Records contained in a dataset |
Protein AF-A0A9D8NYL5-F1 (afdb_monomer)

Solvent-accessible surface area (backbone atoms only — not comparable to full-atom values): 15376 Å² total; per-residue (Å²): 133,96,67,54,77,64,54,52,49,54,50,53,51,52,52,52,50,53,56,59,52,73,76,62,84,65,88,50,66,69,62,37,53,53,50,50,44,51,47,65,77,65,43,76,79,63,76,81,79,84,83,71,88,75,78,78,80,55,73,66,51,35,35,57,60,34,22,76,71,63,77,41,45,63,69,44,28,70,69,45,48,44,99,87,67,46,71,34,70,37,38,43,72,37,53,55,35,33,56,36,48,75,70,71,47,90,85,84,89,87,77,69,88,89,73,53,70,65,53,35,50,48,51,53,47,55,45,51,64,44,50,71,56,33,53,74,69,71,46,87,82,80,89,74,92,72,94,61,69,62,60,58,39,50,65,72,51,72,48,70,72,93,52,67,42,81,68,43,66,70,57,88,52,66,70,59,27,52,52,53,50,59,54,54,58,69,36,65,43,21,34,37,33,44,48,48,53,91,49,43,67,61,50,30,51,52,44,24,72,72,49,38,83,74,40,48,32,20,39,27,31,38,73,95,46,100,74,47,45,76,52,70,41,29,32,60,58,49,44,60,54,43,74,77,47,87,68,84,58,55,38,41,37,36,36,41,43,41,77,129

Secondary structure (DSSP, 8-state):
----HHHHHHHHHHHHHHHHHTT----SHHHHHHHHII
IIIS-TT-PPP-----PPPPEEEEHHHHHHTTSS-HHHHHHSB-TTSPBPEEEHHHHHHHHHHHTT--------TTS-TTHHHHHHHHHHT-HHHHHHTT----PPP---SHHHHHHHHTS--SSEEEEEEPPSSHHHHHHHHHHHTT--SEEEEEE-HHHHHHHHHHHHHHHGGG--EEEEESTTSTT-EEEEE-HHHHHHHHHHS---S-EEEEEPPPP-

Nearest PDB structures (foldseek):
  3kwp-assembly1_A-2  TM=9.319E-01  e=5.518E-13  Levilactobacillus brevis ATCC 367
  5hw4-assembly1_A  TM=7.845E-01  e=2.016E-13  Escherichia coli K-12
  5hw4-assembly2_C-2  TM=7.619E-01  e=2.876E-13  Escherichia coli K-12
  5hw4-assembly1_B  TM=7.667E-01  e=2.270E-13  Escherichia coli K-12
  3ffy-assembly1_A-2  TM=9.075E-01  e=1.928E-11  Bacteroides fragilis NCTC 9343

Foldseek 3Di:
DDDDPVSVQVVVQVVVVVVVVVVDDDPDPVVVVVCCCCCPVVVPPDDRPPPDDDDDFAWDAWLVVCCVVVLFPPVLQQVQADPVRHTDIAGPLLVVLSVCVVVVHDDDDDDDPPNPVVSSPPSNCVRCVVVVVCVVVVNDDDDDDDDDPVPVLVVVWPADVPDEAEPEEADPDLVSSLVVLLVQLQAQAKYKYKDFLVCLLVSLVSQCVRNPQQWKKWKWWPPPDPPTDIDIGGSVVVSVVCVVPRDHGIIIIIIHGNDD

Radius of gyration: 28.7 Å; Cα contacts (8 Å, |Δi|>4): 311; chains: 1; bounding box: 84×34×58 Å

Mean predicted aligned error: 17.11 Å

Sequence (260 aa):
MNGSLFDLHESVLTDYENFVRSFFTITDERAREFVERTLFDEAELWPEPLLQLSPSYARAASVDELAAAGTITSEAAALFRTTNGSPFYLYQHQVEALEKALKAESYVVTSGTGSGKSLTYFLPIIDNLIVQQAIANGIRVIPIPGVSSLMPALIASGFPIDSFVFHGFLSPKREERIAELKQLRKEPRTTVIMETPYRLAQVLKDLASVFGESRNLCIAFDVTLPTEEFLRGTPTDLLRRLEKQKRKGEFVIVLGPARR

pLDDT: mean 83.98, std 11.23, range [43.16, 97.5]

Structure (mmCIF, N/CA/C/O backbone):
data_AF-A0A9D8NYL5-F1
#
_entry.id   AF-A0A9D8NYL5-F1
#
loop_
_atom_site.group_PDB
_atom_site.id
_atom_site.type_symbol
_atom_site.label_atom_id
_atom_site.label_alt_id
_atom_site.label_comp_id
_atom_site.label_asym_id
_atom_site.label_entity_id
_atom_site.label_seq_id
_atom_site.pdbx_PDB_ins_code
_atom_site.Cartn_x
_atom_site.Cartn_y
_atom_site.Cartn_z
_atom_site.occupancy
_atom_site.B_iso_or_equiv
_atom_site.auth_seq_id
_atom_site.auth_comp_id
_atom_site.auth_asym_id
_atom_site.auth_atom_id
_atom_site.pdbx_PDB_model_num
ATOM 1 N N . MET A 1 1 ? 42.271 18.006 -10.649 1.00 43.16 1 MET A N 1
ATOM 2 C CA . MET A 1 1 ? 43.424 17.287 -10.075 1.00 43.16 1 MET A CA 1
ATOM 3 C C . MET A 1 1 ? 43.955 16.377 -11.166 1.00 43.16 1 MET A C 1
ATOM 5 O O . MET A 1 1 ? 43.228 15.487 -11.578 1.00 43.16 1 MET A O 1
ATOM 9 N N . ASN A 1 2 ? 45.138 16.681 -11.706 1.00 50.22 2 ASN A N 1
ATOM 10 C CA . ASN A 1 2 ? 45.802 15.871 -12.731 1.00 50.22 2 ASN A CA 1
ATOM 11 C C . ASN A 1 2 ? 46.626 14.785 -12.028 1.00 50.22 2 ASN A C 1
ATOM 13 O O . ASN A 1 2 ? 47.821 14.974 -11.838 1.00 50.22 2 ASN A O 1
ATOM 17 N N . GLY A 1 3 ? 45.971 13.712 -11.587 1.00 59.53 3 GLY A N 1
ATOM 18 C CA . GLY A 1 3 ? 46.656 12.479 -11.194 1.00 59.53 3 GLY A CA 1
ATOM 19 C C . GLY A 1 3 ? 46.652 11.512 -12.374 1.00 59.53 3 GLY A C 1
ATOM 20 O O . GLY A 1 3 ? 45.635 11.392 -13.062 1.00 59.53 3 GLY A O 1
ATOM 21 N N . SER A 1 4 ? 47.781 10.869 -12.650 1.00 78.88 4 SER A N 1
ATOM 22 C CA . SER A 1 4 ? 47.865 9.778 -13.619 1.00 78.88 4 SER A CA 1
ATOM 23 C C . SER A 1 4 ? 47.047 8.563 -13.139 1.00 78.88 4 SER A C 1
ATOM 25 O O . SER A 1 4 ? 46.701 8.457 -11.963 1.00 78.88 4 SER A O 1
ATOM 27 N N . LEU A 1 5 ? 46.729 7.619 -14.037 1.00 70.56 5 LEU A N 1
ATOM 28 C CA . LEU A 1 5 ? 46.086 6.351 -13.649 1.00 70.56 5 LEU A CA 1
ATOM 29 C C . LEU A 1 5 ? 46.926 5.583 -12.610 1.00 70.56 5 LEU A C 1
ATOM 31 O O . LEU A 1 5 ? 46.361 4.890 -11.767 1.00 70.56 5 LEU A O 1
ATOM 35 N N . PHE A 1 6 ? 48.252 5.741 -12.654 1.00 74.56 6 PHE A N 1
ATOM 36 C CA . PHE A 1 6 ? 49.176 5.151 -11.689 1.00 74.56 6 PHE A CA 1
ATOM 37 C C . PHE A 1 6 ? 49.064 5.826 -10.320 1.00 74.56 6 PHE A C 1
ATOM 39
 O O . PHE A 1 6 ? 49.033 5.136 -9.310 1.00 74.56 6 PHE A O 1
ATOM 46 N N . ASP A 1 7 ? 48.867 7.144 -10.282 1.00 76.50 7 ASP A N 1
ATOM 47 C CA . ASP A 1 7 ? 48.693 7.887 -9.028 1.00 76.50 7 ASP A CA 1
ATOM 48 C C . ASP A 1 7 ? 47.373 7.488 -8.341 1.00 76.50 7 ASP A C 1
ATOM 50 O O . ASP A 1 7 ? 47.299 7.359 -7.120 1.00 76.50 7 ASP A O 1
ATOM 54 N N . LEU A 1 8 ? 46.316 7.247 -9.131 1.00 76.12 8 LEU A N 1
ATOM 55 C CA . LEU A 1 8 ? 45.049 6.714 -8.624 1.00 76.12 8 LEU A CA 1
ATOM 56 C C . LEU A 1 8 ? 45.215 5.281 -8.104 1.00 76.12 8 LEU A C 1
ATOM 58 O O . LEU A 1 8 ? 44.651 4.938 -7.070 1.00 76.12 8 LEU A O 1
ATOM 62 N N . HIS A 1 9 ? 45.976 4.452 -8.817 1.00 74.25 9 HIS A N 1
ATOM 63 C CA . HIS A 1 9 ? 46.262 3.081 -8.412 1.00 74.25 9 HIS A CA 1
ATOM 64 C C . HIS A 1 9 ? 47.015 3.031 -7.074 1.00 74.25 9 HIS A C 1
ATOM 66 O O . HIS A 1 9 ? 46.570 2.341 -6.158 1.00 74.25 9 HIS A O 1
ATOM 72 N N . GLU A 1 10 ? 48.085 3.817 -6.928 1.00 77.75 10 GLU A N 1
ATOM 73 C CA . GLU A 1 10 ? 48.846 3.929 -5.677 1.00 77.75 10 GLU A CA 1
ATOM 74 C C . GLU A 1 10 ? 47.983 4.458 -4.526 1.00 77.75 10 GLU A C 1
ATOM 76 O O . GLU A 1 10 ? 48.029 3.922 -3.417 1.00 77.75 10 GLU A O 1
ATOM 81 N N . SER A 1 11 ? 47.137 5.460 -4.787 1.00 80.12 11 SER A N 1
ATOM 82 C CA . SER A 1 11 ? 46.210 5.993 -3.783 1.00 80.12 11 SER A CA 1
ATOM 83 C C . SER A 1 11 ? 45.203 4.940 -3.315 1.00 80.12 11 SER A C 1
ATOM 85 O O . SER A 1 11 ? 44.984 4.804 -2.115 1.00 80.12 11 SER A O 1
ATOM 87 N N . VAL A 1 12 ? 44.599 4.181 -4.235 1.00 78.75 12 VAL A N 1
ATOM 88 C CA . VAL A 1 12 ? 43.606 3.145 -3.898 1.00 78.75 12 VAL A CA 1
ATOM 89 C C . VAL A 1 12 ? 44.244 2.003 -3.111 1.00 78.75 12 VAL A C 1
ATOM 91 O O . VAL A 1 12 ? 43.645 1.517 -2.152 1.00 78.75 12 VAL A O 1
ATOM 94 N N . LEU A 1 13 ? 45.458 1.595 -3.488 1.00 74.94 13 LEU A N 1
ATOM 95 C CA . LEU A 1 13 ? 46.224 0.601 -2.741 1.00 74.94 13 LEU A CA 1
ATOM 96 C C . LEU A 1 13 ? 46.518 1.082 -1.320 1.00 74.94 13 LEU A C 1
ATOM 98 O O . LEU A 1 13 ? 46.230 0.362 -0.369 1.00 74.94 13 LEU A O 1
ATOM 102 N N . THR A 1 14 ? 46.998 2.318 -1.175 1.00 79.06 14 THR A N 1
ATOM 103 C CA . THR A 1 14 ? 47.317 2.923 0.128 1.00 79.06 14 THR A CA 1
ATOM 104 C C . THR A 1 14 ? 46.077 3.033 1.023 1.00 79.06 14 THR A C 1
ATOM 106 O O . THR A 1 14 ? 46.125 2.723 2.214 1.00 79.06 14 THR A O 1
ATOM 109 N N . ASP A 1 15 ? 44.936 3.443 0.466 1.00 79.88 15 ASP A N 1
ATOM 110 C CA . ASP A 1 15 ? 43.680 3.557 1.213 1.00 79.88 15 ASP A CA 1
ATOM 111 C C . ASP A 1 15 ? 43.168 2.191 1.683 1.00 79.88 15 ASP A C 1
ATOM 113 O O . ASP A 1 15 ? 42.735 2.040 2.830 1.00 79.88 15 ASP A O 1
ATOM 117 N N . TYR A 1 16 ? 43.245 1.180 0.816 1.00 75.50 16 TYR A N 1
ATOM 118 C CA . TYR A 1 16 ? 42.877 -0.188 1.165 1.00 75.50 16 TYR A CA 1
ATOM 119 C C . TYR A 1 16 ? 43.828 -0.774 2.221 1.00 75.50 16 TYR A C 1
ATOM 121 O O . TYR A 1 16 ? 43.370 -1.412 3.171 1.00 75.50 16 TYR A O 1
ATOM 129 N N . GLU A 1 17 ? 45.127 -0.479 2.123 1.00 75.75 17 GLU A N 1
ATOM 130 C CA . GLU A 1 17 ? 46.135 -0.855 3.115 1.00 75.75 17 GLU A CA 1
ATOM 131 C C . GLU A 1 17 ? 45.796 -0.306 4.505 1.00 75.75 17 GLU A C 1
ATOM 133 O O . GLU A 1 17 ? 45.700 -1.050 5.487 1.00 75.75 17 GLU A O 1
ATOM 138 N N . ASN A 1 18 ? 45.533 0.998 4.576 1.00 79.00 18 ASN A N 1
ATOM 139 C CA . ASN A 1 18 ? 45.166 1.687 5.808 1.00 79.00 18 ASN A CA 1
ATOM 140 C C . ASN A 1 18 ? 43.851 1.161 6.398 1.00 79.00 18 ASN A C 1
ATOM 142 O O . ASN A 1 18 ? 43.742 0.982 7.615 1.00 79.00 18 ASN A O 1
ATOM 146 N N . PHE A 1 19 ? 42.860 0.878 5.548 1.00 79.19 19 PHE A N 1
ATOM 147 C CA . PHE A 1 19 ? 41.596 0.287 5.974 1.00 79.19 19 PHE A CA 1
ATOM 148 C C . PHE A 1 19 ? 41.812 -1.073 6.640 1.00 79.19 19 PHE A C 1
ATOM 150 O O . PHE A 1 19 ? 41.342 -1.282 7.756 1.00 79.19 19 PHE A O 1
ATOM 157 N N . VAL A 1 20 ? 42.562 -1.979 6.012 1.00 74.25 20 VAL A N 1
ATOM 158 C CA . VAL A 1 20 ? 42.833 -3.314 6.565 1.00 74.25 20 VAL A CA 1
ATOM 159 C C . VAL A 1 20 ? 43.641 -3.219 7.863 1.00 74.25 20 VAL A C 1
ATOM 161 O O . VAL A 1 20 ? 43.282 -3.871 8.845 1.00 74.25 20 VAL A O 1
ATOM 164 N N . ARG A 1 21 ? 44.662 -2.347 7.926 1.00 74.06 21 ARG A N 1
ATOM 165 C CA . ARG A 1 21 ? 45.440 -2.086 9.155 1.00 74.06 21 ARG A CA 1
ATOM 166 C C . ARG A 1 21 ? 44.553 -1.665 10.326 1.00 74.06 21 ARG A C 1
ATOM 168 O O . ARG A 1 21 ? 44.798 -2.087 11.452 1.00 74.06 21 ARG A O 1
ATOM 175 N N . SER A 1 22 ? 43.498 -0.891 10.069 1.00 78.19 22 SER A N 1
---
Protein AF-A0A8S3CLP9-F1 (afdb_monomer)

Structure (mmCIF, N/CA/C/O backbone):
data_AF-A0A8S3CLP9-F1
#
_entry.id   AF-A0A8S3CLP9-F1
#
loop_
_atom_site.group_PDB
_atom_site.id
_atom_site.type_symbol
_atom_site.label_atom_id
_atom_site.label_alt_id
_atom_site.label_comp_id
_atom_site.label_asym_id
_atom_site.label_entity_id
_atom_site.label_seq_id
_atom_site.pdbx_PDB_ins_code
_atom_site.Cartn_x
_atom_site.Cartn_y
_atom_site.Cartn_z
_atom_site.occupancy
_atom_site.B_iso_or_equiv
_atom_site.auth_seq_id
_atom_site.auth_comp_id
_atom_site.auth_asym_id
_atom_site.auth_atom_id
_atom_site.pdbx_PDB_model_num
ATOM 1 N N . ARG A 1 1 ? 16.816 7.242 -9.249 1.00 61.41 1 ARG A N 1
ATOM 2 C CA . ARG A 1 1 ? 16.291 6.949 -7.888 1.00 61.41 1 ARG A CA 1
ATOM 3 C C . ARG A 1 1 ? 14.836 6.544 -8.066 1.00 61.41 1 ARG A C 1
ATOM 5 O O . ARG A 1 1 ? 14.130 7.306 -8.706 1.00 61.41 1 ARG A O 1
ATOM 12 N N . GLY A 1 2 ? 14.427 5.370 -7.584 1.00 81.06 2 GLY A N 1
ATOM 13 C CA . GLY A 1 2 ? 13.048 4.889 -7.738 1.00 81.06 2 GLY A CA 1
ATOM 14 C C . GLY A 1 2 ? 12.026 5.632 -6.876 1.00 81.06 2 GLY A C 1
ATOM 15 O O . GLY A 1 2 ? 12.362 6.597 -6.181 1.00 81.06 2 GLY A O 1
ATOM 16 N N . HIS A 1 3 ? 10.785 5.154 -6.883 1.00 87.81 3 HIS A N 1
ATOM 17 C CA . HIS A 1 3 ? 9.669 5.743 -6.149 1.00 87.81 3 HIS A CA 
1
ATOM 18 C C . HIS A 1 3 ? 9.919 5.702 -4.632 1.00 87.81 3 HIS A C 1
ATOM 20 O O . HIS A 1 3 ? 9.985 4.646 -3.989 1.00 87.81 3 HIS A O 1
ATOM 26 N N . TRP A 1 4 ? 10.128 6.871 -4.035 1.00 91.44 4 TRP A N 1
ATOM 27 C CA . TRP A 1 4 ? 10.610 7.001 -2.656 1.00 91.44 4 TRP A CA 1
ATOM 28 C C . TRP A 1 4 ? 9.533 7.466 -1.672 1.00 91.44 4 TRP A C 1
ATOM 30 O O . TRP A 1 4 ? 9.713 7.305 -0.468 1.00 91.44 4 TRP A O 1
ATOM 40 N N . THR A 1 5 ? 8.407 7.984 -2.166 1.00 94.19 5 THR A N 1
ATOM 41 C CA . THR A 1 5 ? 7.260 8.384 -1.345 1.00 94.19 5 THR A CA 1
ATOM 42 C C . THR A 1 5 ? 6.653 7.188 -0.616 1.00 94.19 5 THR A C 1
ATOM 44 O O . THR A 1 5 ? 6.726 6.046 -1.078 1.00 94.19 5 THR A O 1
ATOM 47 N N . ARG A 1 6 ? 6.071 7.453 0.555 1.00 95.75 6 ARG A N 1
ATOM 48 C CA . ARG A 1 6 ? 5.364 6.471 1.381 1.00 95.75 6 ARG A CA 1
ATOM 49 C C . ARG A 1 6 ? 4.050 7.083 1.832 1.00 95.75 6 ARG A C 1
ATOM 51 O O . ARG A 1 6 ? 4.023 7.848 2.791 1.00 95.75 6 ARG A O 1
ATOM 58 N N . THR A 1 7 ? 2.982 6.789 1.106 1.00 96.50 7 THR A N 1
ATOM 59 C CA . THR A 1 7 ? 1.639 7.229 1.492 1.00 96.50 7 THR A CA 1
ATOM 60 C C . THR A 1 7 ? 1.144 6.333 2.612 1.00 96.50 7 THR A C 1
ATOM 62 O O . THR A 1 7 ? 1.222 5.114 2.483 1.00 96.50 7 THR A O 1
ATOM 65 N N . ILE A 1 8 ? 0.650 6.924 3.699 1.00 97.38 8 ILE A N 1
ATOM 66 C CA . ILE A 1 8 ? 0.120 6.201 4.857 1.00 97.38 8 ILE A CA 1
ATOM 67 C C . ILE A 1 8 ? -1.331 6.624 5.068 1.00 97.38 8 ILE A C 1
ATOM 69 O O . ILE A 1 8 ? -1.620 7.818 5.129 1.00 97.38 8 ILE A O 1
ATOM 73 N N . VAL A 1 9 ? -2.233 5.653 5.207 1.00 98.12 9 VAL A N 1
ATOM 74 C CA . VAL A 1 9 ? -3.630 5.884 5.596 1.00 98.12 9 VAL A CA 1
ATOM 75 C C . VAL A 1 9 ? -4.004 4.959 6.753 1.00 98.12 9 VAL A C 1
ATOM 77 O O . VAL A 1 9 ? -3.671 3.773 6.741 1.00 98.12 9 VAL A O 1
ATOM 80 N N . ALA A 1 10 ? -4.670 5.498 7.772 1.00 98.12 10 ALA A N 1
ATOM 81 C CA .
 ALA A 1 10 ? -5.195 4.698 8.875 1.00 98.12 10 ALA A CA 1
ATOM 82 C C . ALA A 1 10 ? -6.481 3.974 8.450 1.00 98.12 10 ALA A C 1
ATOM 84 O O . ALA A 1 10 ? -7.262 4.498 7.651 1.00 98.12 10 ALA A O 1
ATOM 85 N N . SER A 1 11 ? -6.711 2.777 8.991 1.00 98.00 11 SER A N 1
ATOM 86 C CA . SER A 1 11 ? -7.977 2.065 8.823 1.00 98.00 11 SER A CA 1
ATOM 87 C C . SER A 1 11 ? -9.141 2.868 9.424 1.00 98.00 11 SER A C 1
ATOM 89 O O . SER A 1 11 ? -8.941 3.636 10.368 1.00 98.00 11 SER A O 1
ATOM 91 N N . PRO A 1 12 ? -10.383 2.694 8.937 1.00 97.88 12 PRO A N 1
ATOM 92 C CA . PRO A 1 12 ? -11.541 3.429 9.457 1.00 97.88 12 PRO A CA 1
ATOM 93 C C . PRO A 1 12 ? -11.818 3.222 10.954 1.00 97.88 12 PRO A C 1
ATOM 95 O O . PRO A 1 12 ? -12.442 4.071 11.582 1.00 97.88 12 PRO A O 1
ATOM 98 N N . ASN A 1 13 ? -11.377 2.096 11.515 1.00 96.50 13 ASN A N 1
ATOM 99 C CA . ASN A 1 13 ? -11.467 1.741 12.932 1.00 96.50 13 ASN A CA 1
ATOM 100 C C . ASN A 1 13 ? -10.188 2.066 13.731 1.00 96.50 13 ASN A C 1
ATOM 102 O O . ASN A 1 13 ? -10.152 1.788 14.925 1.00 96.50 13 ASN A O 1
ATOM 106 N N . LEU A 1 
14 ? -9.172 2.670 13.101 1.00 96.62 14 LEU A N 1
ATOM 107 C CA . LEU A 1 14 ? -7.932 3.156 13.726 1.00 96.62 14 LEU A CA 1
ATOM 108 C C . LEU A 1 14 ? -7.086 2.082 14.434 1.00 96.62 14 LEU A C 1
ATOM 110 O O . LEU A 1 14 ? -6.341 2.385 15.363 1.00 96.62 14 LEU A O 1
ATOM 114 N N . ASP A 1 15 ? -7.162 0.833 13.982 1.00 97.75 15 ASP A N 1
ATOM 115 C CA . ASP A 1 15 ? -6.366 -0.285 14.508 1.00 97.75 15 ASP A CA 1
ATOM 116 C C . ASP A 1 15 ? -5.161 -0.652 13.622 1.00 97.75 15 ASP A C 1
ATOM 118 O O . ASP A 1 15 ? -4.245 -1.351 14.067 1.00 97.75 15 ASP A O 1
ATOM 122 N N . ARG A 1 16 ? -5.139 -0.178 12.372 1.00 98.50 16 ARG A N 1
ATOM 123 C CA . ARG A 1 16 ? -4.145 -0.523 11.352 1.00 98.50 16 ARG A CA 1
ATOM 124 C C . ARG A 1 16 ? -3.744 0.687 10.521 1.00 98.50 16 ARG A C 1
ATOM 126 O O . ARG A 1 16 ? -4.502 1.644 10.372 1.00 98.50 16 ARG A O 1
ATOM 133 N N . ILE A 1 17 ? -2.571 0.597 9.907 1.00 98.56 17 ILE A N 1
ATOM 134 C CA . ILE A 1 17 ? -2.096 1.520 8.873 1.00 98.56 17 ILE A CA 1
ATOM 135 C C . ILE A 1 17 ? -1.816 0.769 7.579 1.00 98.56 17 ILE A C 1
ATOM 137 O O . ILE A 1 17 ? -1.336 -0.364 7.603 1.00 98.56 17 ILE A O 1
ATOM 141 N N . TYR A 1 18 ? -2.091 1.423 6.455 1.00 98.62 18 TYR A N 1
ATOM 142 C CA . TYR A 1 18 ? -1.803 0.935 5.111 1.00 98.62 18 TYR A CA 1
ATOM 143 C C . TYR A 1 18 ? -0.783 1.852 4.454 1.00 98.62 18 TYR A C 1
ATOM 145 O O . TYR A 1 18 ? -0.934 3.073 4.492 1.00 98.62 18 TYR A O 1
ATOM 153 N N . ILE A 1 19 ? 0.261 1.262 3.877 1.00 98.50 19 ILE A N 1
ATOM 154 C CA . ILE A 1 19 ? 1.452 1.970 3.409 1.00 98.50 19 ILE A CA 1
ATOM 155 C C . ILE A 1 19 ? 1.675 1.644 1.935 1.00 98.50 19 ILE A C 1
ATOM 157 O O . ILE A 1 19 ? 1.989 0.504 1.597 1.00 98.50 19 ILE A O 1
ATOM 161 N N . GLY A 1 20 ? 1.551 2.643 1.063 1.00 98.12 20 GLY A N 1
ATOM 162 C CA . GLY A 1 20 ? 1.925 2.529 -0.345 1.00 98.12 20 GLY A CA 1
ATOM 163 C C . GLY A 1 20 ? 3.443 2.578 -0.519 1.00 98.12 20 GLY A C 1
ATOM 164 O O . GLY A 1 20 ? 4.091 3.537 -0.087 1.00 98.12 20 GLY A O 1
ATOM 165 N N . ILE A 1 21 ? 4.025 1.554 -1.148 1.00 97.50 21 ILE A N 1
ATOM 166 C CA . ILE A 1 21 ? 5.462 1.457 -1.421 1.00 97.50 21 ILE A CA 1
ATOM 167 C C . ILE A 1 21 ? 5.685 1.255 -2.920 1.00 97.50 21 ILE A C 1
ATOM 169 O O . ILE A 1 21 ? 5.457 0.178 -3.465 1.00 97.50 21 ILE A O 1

Action item | Print exactly the lines above from the one with "ATOM 168 O O" to the one with "ATOM 175 N N", including both.

Result |
ATOM 168 O O . ARG A 1 21 ? 44.798 -2.087 11.452 1.00 74.06 21 ARG A O 1
ATOM 175 N N . SER A 1 22 ? 43.498 -0.891 10.069 1.00 78.19 22 SER A N 1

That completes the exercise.